Quote exactly and only this range of lines in the data below: the line that holds "ATOM 191 C C" to the line that holds "ATOM 196 N N", both included.

------ MATERIAL FOR THIS EXERCISE

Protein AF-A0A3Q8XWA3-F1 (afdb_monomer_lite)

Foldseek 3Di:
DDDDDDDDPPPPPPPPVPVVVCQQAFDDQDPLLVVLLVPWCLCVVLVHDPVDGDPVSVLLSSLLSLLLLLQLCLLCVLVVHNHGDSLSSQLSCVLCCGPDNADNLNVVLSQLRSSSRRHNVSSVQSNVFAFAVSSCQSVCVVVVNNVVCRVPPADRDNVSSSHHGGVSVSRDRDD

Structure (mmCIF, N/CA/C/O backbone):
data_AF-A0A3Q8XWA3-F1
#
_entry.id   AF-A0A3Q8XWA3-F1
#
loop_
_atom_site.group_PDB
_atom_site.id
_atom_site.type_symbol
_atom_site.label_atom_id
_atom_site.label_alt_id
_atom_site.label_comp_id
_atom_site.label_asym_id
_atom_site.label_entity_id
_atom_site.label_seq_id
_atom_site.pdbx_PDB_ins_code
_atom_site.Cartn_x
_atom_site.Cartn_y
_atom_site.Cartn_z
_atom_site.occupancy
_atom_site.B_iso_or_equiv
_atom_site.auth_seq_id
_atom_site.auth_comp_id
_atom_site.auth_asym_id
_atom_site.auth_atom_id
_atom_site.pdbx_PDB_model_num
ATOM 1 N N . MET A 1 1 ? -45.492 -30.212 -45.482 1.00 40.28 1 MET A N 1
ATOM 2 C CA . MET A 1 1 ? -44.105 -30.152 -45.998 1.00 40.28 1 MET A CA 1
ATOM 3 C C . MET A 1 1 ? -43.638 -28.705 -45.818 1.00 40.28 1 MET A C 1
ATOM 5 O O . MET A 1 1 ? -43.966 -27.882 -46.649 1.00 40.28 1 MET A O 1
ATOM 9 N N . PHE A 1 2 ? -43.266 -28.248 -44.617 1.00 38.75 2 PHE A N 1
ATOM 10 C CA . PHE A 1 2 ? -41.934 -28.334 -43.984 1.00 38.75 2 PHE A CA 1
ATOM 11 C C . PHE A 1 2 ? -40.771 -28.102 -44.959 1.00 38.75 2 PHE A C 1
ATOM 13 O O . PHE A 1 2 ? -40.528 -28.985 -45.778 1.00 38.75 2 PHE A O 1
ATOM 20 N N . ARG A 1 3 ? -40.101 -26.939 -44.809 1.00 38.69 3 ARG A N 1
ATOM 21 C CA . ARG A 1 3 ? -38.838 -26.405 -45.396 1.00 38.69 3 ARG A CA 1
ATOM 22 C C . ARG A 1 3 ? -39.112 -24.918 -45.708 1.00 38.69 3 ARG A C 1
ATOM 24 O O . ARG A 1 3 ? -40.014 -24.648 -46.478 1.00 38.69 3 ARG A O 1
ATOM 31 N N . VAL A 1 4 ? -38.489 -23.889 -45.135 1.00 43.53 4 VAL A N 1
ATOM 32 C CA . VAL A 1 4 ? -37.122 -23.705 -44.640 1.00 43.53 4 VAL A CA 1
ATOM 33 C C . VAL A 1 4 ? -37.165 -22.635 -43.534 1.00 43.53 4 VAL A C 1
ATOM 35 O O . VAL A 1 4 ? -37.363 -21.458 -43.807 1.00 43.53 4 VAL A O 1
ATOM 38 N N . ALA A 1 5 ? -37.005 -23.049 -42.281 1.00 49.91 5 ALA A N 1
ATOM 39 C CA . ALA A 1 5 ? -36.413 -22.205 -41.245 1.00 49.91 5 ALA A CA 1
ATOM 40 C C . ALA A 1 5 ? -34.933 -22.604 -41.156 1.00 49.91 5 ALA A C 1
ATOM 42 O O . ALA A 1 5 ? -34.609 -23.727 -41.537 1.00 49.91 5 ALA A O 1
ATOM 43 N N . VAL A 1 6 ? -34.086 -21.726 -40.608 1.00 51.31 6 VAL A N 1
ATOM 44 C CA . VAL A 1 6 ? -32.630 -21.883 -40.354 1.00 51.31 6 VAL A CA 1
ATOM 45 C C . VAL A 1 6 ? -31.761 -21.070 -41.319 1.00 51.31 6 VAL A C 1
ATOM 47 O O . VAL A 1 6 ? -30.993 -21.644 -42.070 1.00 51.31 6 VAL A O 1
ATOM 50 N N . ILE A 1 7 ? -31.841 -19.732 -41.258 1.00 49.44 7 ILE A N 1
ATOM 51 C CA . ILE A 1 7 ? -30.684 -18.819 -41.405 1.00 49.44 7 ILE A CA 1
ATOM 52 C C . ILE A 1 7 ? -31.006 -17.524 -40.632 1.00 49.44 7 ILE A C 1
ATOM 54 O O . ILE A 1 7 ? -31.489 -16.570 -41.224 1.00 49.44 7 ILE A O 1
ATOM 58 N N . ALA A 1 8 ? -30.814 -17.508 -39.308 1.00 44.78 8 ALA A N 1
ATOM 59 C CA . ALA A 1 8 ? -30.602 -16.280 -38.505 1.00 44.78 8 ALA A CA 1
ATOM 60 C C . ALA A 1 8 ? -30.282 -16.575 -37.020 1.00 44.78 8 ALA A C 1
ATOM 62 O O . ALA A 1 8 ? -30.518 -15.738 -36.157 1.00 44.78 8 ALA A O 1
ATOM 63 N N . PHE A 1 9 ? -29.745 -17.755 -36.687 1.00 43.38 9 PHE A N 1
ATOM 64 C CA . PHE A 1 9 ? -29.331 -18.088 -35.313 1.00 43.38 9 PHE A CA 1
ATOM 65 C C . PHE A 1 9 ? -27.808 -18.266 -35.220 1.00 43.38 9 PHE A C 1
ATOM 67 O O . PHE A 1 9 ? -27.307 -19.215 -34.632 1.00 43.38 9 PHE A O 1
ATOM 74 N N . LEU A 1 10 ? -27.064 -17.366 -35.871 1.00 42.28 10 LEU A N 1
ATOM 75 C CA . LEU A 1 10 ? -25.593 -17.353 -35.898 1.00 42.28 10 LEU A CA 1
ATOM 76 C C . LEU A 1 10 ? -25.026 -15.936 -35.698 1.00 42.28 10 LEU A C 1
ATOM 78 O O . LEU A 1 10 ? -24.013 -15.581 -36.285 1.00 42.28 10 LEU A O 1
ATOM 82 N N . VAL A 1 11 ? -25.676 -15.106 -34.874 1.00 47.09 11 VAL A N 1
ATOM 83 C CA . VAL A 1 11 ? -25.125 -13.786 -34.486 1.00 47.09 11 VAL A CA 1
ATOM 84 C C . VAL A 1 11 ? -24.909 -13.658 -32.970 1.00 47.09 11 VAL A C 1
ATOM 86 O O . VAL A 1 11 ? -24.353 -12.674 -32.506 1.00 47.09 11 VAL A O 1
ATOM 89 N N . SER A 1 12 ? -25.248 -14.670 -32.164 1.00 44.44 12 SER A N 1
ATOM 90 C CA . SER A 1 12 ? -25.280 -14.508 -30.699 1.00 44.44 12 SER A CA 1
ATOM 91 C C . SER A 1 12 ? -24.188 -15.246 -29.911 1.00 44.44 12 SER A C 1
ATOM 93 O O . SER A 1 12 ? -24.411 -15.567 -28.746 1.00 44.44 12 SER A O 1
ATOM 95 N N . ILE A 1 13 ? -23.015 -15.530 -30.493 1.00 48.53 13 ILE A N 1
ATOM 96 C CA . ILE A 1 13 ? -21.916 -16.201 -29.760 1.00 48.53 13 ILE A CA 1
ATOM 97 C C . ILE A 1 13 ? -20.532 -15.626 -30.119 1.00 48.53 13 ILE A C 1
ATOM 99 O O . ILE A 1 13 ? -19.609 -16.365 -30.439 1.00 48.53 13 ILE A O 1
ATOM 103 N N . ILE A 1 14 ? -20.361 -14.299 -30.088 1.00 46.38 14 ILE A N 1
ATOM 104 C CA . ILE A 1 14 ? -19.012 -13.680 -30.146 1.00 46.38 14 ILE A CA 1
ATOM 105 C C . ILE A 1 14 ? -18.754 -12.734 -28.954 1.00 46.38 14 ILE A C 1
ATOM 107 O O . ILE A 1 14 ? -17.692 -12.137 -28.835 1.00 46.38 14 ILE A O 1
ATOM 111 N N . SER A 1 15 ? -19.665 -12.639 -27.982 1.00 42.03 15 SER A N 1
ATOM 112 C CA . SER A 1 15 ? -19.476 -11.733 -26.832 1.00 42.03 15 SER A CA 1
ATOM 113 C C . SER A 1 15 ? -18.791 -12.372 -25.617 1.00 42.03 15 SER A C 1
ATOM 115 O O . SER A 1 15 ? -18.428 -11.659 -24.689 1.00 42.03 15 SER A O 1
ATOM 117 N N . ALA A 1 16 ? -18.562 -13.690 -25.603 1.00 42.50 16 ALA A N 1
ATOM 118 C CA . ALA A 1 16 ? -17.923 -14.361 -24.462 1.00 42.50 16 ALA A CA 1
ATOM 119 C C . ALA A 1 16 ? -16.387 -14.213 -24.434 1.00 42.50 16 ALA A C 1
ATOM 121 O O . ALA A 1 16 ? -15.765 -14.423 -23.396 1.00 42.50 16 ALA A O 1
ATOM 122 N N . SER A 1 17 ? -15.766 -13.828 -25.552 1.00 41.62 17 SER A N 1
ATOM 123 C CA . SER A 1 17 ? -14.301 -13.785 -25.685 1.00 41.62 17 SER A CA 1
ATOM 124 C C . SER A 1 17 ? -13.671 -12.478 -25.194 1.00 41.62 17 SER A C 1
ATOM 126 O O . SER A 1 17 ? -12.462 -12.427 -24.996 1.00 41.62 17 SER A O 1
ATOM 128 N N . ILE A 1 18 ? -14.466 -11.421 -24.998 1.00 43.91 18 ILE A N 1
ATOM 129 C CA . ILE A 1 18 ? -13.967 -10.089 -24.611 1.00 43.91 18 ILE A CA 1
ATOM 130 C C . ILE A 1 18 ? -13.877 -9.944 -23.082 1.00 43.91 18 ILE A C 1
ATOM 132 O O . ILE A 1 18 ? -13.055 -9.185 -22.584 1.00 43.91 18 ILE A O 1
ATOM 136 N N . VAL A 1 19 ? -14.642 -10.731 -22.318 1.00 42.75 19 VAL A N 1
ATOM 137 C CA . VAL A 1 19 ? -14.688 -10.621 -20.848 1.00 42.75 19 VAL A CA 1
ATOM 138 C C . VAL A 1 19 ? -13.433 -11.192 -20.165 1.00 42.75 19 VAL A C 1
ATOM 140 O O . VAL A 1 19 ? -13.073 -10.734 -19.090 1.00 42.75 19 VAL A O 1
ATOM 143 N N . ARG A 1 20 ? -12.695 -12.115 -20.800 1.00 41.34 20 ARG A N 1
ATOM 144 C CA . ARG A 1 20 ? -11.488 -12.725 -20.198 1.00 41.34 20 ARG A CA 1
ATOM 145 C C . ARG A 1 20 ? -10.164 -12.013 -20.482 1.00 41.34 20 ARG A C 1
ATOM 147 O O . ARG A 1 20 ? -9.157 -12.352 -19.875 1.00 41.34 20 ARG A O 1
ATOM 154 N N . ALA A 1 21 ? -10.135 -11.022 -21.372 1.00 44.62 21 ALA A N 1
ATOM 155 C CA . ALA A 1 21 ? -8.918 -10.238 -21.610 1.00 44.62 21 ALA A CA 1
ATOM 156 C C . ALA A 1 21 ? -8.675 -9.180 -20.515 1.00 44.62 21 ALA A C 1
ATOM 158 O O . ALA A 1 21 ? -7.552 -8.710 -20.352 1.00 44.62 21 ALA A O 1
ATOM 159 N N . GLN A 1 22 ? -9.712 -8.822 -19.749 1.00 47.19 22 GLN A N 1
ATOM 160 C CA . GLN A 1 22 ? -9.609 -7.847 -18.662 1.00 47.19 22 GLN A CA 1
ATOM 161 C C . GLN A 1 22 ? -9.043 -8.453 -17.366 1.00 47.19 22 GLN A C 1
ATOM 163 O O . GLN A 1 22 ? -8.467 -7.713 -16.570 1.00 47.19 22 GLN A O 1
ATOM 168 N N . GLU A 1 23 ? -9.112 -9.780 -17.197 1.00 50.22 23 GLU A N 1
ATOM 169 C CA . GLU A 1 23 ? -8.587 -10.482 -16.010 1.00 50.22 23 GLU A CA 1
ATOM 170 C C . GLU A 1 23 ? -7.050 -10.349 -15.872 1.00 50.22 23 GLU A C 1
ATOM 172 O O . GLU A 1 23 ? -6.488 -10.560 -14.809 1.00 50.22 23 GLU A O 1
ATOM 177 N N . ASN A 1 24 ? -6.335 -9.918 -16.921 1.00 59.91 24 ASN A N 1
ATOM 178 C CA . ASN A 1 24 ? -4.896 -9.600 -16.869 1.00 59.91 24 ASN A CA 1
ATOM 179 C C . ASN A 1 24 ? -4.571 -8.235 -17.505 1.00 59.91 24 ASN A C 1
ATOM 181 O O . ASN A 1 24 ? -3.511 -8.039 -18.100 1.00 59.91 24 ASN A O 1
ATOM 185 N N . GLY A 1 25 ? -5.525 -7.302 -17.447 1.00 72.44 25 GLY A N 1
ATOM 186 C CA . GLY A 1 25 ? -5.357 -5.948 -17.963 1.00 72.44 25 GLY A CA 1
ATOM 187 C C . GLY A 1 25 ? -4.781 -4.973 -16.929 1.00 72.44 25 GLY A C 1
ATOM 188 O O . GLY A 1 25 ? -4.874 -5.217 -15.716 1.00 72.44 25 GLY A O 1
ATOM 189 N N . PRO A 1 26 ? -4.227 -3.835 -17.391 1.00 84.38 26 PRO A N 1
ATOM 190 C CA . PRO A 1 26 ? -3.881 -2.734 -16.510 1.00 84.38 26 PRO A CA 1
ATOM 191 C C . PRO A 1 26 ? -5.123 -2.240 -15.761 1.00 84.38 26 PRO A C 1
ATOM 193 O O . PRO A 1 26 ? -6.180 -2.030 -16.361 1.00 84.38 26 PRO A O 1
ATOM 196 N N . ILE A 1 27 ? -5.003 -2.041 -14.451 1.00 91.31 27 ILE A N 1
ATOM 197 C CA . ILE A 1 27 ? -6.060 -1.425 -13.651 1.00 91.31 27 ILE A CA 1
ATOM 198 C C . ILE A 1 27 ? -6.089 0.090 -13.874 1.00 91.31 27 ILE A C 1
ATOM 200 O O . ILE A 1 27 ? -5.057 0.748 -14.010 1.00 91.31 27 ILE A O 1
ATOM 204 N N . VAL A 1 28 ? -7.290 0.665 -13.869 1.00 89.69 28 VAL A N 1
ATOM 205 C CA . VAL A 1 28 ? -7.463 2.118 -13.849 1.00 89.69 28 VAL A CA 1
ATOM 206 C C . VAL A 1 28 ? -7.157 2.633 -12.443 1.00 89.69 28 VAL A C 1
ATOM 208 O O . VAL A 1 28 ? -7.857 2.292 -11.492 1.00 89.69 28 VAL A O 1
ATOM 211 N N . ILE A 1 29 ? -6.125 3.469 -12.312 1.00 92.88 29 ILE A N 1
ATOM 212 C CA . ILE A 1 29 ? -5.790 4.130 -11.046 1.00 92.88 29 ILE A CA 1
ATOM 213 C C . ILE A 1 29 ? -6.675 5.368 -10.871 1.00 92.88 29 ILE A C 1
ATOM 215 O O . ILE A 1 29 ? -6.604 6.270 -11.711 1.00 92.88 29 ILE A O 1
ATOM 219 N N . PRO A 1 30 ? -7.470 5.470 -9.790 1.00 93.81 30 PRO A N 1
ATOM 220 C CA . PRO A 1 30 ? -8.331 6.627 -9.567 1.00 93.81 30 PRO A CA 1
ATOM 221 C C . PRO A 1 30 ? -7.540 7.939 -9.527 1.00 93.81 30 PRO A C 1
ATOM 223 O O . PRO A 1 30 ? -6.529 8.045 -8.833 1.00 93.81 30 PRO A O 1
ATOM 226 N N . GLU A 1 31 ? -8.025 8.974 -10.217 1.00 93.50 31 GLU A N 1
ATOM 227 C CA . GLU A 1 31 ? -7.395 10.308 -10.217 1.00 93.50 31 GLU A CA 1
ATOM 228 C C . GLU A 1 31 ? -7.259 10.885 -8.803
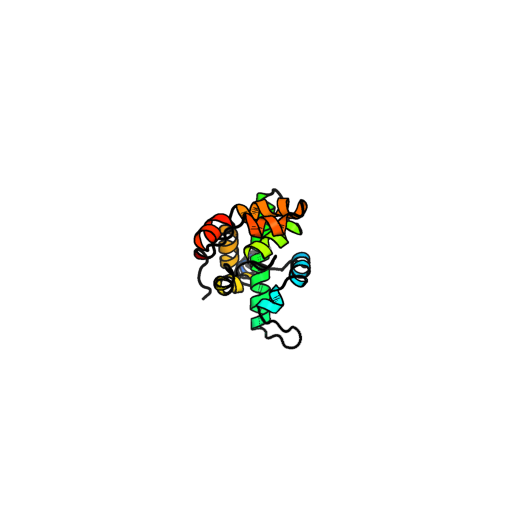 1.00 93.50 31 GLU A C 1
ATOM 230 O O . GLU A 1 31 ? -6.289 11.573 -8.489 1.00 93.50 31 GLU A O 1
ATOM 235 N N . ARG A 1 32 ? -8.226 10.576 -7.932 1.00 93.56 32 ARG A N 1
ATOM 236 C CA . ARG A 1 32 ? -8.235 11.012 -6.534 1.00 93.56 32 ARG A CA 1
ATOM 237 C C . ARG A 1 32 ? -7.037 10.443 -5.768 1.00 93.56 32 ARG A C 1
ATOM 239 O O . ARG A 1 32 ? -6.316 11.205 -5.133 1.00 93.56 32 ARG A O 1
ATOM 246 N N . LEU A 1 33 ? -6.747 9.152 -5.942 1.00 94.88 33 LEU A N 1
ATOM 247 C CA . LEU A 1 33 ? -5.550 8.517 -5.388 1.00 94.88 33 LEU A CA 1
ATOM 248 C C . LEU A 1 33 ? -4.266 9.129 -5.956 1.00 94.88 33 LEU A C 1
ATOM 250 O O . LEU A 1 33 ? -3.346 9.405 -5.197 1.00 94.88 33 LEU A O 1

------------

*RESULT FOR THIS EXERCISE*
ATOM 191 C C . PRO A 1 26 ? -5.123 -2.240 -15.761 1.00 84.38 26 PRO A C 1
ATOM 193 O O . PRO A 1 26 ? -6.180 -2.030 -16.361 1.00 84.38 26 PRO A O 1
ATOM 196 N N . ILE A 1 27 ? -5.003 -2.041 -14.451 1.00 91.31 27 ILE A N 1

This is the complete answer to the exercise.